Step 2: Image Preprocessing

Before we can use our model for inference, we need to preprocess the input image. Pre-trained models expect images in a specific format:

Resize and crop: Images should be 224x224 pixels
Convert to tensor: Transform from PIL Image to PyTorch tensor
Normalize: Apply the same normalization that was used during training (ImageNet statistics)

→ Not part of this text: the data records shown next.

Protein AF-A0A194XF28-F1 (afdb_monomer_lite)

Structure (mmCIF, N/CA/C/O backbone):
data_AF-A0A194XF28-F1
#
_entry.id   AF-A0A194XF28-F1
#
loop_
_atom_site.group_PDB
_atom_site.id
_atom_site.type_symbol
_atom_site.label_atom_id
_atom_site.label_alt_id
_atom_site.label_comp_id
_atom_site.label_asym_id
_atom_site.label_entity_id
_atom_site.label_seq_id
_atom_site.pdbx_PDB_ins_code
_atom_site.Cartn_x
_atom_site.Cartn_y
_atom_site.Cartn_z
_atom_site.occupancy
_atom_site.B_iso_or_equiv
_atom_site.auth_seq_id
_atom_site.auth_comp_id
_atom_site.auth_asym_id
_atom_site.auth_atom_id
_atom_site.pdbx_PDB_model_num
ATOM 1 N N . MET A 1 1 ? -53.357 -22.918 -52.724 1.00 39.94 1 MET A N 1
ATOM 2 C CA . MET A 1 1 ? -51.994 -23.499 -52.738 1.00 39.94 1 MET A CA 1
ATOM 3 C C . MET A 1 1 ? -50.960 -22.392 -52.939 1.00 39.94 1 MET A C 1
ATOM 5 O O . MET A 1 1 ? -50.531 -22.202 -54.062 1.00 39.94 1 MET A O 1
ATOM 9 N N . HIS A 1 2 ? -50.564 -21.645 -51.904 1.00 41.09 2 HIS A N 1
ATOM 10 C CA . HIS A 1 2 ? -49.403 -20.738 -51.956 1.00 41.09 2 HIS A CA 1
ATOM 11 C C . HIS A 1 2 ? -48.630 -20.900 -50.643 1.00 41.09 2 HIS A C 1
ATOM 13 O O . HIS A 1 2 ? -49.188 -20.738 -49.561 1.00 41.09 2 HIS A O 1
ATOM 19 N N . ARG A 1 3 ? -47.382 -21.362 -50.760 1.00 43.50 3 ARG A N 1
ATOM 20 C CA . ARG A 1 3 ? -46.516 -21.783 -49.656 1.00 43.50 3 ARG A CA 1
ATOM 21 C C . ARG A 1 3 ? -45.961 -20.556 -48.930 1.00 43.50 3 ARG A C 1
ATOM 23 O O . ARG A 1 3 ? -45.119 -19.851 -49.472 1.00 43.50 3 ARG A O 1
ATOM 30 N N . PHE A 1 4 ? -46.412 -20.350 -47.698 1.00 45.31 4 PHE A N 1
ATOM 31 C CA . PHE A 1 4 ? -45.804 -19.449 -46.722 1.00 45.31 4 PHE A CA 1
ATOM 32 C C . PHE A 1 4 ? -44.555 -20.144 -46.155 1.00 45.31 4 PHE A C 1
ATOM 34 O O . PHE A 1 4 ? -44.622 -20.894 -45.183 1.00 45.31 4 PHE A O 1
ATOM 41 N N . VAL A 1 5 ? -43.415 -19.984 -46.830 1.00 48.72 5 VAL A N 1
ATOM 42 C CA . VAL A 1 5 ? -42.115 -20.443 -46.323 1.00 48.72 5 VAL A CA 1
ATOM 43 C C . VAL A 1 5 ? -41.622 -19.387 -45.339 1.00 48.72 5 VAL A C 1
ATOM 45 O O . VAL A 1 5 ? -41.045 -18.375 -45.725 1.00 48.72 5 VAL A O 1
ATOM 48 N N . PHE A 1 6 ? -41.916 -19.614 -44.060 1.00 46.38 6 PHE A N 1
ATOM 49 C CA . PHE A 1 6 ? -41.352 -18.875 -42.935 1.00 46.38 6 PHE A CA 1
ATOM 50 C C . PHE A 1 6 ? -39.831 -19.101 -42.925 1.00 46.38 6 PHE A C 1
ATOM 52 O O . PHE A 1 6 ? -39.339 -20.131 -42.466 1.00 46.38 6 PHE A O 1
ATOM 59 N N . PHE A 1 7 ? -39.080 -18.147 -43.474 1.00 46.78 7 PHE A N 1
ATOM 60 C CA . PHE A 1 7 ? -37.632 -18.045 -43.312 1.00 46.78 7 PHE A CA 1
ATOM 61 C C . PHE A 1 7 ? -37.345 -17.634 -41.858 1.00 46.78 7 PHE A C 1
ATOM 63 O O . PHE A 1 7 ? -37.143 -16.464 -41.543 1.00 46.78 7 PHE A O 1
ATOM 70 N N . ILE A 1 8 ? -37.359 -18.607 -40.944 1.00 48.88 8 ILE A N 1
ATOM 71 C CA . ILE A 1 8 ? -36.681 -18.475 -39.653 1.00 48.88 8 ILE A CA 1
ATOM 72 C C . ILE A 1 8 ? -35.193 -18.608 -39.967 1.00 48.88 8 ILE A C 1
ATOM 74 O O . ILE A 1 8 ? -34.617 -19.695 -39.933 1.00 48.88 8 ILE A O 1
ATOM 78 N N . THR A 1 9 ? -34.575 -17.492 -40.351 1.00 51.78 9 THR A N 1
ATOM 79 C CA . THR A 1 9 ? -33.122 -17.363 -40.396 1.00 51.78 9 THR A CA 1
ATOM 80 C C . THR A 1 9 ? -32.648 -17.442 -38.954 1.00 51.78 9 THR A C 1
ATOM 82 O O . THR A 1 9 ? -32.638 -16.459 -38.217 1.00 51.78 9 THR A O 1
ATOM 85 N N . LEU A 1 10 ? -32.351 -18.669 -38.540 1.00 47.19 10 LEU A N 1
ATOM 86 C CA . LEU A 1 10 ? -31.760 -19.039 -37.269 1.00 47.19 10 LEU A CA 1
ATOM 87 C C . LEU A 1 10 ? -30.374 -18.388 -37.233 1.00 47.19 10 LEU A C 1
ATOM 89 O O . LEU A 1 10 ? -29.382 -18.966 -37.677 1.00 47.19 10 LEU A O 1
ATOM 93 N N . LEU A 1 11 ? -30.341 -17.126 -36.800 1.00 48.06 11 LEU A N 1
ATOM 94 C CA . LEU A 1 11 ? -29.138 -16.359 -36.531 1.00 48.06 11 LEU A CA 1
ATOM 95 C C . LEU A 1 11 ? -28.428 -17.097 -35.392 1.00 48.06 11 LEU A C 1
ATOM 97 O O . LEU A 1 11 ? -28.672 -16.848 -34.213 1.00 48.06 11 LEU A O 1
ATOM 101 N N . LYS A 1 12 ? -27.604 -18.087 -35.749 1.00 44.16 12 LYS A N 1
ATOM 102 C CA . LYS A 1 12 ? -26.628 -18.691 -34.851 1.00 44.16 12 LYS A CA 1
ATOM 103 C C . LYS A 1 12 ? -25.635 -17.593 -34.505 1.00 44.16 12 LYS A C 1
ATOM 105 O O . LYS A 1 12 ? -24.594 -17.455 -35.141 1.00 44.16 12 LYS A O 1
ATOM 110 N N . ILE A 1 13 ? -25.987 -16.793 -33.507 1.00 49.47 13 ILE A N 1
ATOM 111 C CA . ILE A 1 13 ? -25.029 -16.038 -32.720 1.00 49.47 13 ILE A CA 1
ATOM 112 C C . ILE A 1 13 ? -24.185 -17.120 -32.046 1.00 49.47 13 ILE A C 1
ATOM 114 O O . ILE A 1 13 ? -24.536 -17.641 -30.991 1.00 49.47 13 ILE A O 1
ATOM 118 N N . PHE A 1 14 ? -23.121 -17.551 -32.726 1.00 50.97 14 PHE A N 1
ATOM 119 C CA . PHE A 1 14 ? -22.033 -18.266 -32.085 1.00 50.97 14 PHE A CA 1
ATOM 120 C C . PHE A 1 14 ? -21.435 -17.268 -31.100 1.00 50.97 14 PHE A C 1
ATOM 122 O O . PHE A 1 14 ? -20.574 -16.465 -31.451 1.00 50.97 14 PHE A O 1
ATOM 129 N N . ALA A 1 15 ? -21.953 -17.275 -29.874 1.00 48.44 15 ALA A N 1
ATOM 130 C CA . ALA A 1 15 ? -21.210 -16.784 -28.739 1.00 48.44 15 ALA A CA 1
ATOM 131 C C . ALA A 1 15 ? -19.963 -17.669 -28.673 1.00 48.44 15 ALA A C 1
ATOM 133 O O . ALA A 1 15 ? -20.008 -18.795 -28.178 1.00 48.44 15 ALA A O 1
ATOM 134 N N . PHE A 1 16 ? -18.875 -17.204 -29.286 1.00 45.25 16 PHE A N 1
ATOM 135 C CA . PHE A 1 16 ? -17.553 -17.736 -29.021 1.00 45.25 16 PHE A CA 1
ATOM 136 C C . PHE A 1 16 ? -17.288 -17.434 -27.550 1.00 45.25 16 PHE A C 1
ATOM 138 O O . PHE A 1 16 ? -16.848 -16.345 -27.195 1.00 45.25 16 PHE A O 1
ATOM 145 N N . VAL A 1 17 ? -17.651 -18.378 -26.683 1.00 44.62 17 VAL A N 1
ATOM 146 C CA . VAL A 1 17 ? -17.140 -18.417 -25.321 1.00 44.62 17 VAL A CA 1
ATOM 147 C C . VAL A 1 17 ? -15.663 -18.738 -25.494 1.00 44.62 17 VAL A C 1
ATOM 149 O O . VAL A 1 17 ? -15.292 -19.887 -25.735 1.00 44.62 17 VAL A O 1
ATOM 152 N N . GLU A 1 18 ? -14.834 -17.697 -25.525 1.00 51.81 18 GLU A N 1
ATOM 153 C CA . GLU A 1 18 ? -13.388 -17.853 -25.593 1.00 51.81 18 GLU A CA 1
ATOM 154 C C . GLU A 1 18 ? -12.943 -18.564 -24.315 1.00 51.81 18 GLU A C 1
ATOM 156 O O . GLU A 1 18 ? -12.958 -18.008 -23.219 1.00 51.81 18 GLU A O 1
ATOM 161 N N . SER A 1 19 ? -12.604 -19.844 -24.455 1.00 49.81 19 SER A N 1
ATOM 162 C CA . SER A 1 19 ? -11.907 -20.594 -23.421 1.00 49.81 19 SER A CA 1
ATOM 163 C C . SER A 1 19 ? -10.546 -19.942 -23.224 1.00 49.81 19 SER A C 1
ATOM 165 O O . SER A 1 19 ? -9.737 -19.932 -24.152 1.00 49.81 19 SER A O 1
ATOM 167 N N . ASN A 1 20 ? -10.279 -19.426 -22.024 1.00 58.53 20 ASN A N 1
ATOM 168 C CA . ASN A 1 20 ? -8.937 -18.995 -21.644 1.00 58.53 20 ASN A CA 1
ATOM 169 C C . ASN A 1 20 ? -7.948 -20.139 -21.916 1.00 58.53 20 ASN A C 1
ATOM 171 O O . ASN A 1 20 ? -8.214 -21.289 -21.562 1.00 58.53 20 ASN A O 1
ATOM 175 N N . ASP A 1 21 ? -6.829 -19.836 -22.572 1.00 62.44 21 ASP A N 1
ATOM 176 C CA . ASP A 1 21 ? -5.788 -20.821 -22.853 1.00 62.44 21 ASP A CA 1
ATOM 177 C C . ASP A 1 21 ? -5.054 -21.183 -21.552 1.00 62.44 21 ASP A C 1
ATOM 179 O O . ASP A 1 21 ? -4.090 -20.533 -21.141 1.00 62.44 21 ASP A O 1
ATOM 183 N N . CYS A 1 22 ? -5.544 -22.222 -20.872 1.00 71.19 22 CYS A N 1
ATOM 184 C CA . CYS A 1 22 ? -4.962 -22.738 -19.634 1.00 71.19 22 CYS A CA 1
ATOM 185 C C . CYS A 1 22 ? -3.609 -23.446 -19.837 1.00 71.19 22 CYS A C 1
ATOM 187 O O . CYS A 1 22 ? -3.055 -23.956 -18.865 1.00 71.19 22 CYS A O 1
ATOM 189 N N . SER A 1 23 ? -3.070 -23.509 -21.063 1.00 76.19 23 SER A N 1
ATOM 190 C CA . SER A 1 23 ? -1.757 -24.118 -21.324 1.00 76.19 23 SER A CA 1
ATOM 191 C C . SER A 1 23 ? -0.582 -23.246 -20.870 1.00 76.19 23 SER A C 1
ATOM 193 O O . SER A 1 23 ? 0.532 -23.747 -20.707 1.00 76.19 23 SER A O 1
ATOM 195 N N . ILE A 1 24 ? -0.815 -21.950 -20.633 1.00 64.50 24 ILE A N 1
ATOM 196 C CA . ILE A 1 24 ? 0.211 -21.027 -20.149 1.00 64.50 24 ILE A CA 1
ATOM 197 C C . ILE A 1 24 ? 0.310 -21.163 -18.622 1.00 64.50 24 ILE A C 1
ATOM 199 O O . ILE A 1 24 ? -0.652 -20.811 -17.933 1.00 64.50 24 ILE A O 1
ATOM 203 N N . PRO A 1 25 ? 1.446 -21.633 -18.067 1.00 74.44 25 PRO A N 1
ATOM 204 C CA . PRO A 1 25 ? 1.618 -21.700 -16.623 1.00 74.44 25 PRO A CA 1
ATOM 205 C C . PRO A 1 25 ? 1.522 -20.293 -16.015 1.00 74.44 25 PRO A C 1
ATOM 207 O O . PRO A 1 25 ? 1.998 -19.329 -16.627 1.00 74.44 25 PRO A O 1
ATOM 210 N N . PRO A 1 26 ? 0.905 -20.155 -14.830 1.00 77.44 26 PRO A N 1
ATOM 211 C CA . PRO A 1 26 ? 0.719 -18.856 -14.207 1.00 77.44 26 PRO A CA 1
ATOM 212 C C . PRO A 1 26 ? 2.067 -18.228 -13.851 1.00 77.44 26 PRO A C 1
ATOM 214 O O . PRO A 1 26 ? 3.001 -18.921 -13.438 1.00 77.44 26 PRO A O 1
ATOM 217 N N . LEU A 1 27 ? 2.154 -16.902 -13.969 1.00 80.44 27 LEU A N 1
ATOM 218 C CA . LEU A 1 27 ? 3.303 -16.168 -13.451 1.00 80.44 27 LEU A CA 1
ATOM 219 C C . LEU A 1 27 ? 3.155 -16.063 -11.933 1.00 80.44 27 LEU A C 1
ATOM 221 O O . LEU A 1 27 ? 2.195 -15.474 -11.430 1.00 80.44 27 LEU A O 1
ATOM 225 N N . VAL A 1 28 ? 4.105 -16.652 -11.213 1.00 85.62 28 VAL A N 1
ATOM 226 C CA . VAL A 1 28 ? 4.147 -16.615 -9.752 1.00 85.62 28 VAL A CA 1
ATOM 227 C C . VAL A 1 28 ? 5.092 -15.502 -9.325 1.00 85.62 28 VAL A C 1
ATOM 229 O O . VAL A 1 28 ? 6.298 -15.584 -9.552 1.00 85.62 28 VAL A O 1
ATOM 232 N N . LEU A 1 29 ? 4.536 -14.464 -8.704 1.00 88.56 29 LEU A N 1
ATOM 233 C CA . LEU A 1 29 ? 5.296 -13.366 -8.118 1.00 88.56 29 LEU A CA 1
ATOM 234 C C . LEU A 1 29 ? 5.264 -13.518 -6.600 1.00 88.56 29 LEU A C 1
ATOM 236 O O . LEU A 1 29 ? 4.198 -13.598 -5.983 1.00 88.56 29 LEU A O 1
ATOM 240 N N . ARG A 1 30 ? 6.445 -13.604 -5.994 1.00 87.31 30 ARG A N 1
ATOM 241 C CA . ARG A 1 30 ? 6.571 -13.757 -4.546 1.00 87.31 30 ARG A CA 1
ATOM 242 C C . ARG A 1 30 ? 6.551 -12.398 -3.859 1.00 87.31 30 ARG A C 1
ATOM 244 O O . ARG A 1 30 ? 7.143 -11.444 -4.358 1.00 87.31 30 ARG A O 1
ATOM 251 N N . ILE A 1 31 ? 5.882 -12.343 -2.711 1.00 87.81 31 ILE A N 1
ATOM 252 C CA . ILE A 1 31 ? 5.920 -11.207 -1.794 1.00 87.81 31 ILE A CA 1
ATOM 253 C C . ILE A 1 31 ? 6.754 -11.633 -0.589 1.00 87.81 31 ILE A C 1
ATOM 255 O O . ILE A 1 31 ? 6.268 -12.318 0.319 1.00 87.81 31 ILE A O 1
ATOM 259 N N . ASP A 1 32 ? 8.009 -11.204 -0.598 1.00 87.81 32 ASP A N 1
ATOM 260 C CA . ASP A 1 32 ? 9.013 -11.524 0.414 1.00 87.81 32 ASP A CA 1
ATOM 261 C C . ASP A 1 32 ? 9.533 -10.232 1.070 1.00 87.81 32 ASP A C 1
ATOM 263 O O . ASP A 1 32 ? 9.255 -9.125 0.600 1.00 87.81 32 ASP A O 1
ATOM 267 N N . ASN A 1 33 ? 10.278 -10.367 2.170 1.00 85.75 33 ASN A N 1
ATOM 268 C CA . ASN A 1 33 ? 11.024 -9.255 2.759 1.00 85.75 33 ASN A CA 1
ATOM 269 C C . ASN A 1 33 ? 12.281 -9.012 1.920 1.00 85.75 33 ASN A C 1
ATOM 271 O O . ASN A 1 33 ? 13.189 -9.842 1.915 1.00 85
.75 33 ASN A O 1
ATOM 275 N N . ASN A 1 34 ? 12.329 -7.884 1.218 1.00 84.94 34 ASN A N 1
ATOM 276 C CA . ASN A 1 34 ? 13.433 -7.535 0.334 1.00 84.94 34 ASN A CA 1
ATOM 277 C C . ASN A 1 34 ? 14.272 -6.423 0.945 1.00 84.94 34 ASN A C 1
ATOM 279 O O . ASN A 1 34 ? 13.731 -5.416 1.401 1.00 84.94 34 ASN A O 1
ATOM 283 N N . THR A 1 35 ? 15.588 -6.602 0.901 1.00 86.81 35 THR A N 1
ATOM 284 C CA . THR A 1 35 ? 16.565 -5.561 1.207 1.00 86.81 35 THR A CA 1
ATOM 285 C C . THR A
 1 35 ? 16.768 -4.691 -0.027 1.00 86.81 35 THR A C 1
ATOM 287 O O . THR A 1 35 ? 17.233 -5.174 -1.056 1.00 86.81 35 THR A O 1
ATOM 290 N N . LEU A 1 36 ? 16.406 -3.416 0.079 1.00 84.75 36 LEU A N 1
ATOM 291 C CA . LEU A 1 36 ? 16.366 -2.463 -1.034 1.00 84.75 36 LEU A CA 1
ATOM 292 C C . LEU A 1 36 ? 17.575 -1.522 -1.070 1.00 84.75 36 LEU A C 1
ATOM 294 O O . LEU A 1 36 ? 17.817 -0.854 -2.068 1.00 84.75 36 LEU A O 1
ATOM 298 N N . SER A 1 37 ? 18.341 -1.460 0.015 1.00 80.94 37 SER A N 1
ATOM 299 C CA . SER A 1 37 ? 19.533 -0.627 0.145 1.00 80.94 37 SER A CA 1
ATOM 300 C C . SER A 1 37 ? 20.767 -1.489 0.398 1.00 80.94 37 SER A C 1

The normalization values (mean and std) are specific to ImageNet and help the model perform better.

alexnet

AlexNet(
  (features): Sequential(
    (0): Conv2d(3, 64, kernel_size=(11, 11), stride=(4, 4), padding=(2, 2))
    (1): ReLU(inplace=True)
    (2): MaxPool2d(kernel_size=3, stride=2, padding=0, dilation=1, ceil_mode=False)
    (3): Conv2d(64, 192, kernel_size=(5, 5), stride=(1, 1), padding=(2, 2))
    (4): ReLU(inplace=True)
    (5): MaxPool2d(kernel_size=3, stride=2, padding=0, dilation=1, ceil_mode=False)
    (6): Conv2d(192, 384, kernel_size=(3, 3), stride=(1, 1), padding=(1, 1))
    (7): ReLU(inplace=True)
    (8): Conv2d(384, 256, kernel_size=(3, 3), stride=(1, 1), padding=(1, 1))
    (9): ReLU(inplace=True)
    (10): Conv2d(256, 256, kernel_size=(3, 3), stride=(1, 1), padding=(1, 1))
    (11): ReLU(inplace=True)
    (12): MaxPool2d(kernel_size=3, stride=2, padding=0, dilation=1, ceil_mode=False)
  )
  (avgpool): AdaptiveAvgPool2d(output_size=(6, 6))
  (classifier): Sequential(
    (0): Dropout(p=0.5, inplace=False)
    (1): Linear(in_features=9216, out_features=4096, bias=True)
    (2): ReLU(inplace=True)
    (3): Dropout(p=0.5, inplace=False)
    (4): Linear(in_features=4096, out_features=4096, bias=True)
    (5): ReLU(inplace=True)
    (6): Linear(in_features=4096, out_features=1000, bias=True)
  )
)

resnet = models.resnet101(weights=models.ResNet101_Weights.DEFAULT)

Let’s load our dog image and apply the preprocessing transformations:

from torchvision import transforms

transform = transforms.Compose([
    transforms.Resize(256),
    transforms.CenterCrop(224),
    transforms.ToTensor(),
    transforms.Normalize(
        mean=[0.485, 0.456, 0.406],
        std=[0.229, 0.224, 0.225]
    )
])

from PIL import Image

# image = Image.open("./tree.jpg")
image = Image.open("./dog.jpg")

image

Step 3: Model Inference

Now we’re ready to run inference! Here’s what we need to do:

Set model to evaluation mode: This disables dropout and batch normalization updates
Add batch dimension: Models expect batched inputs, so we add a dimension
Run inference: Use torch.inference_mode() for efficiency and to disable gradient computation
Get predictions: The model outputs raw logits (unnormalized scores) for each class

image_transformed = transform(image)

import matplotlib.pyplot as plt 

plt.imshow(image_transformed.permute(1, 2, 0))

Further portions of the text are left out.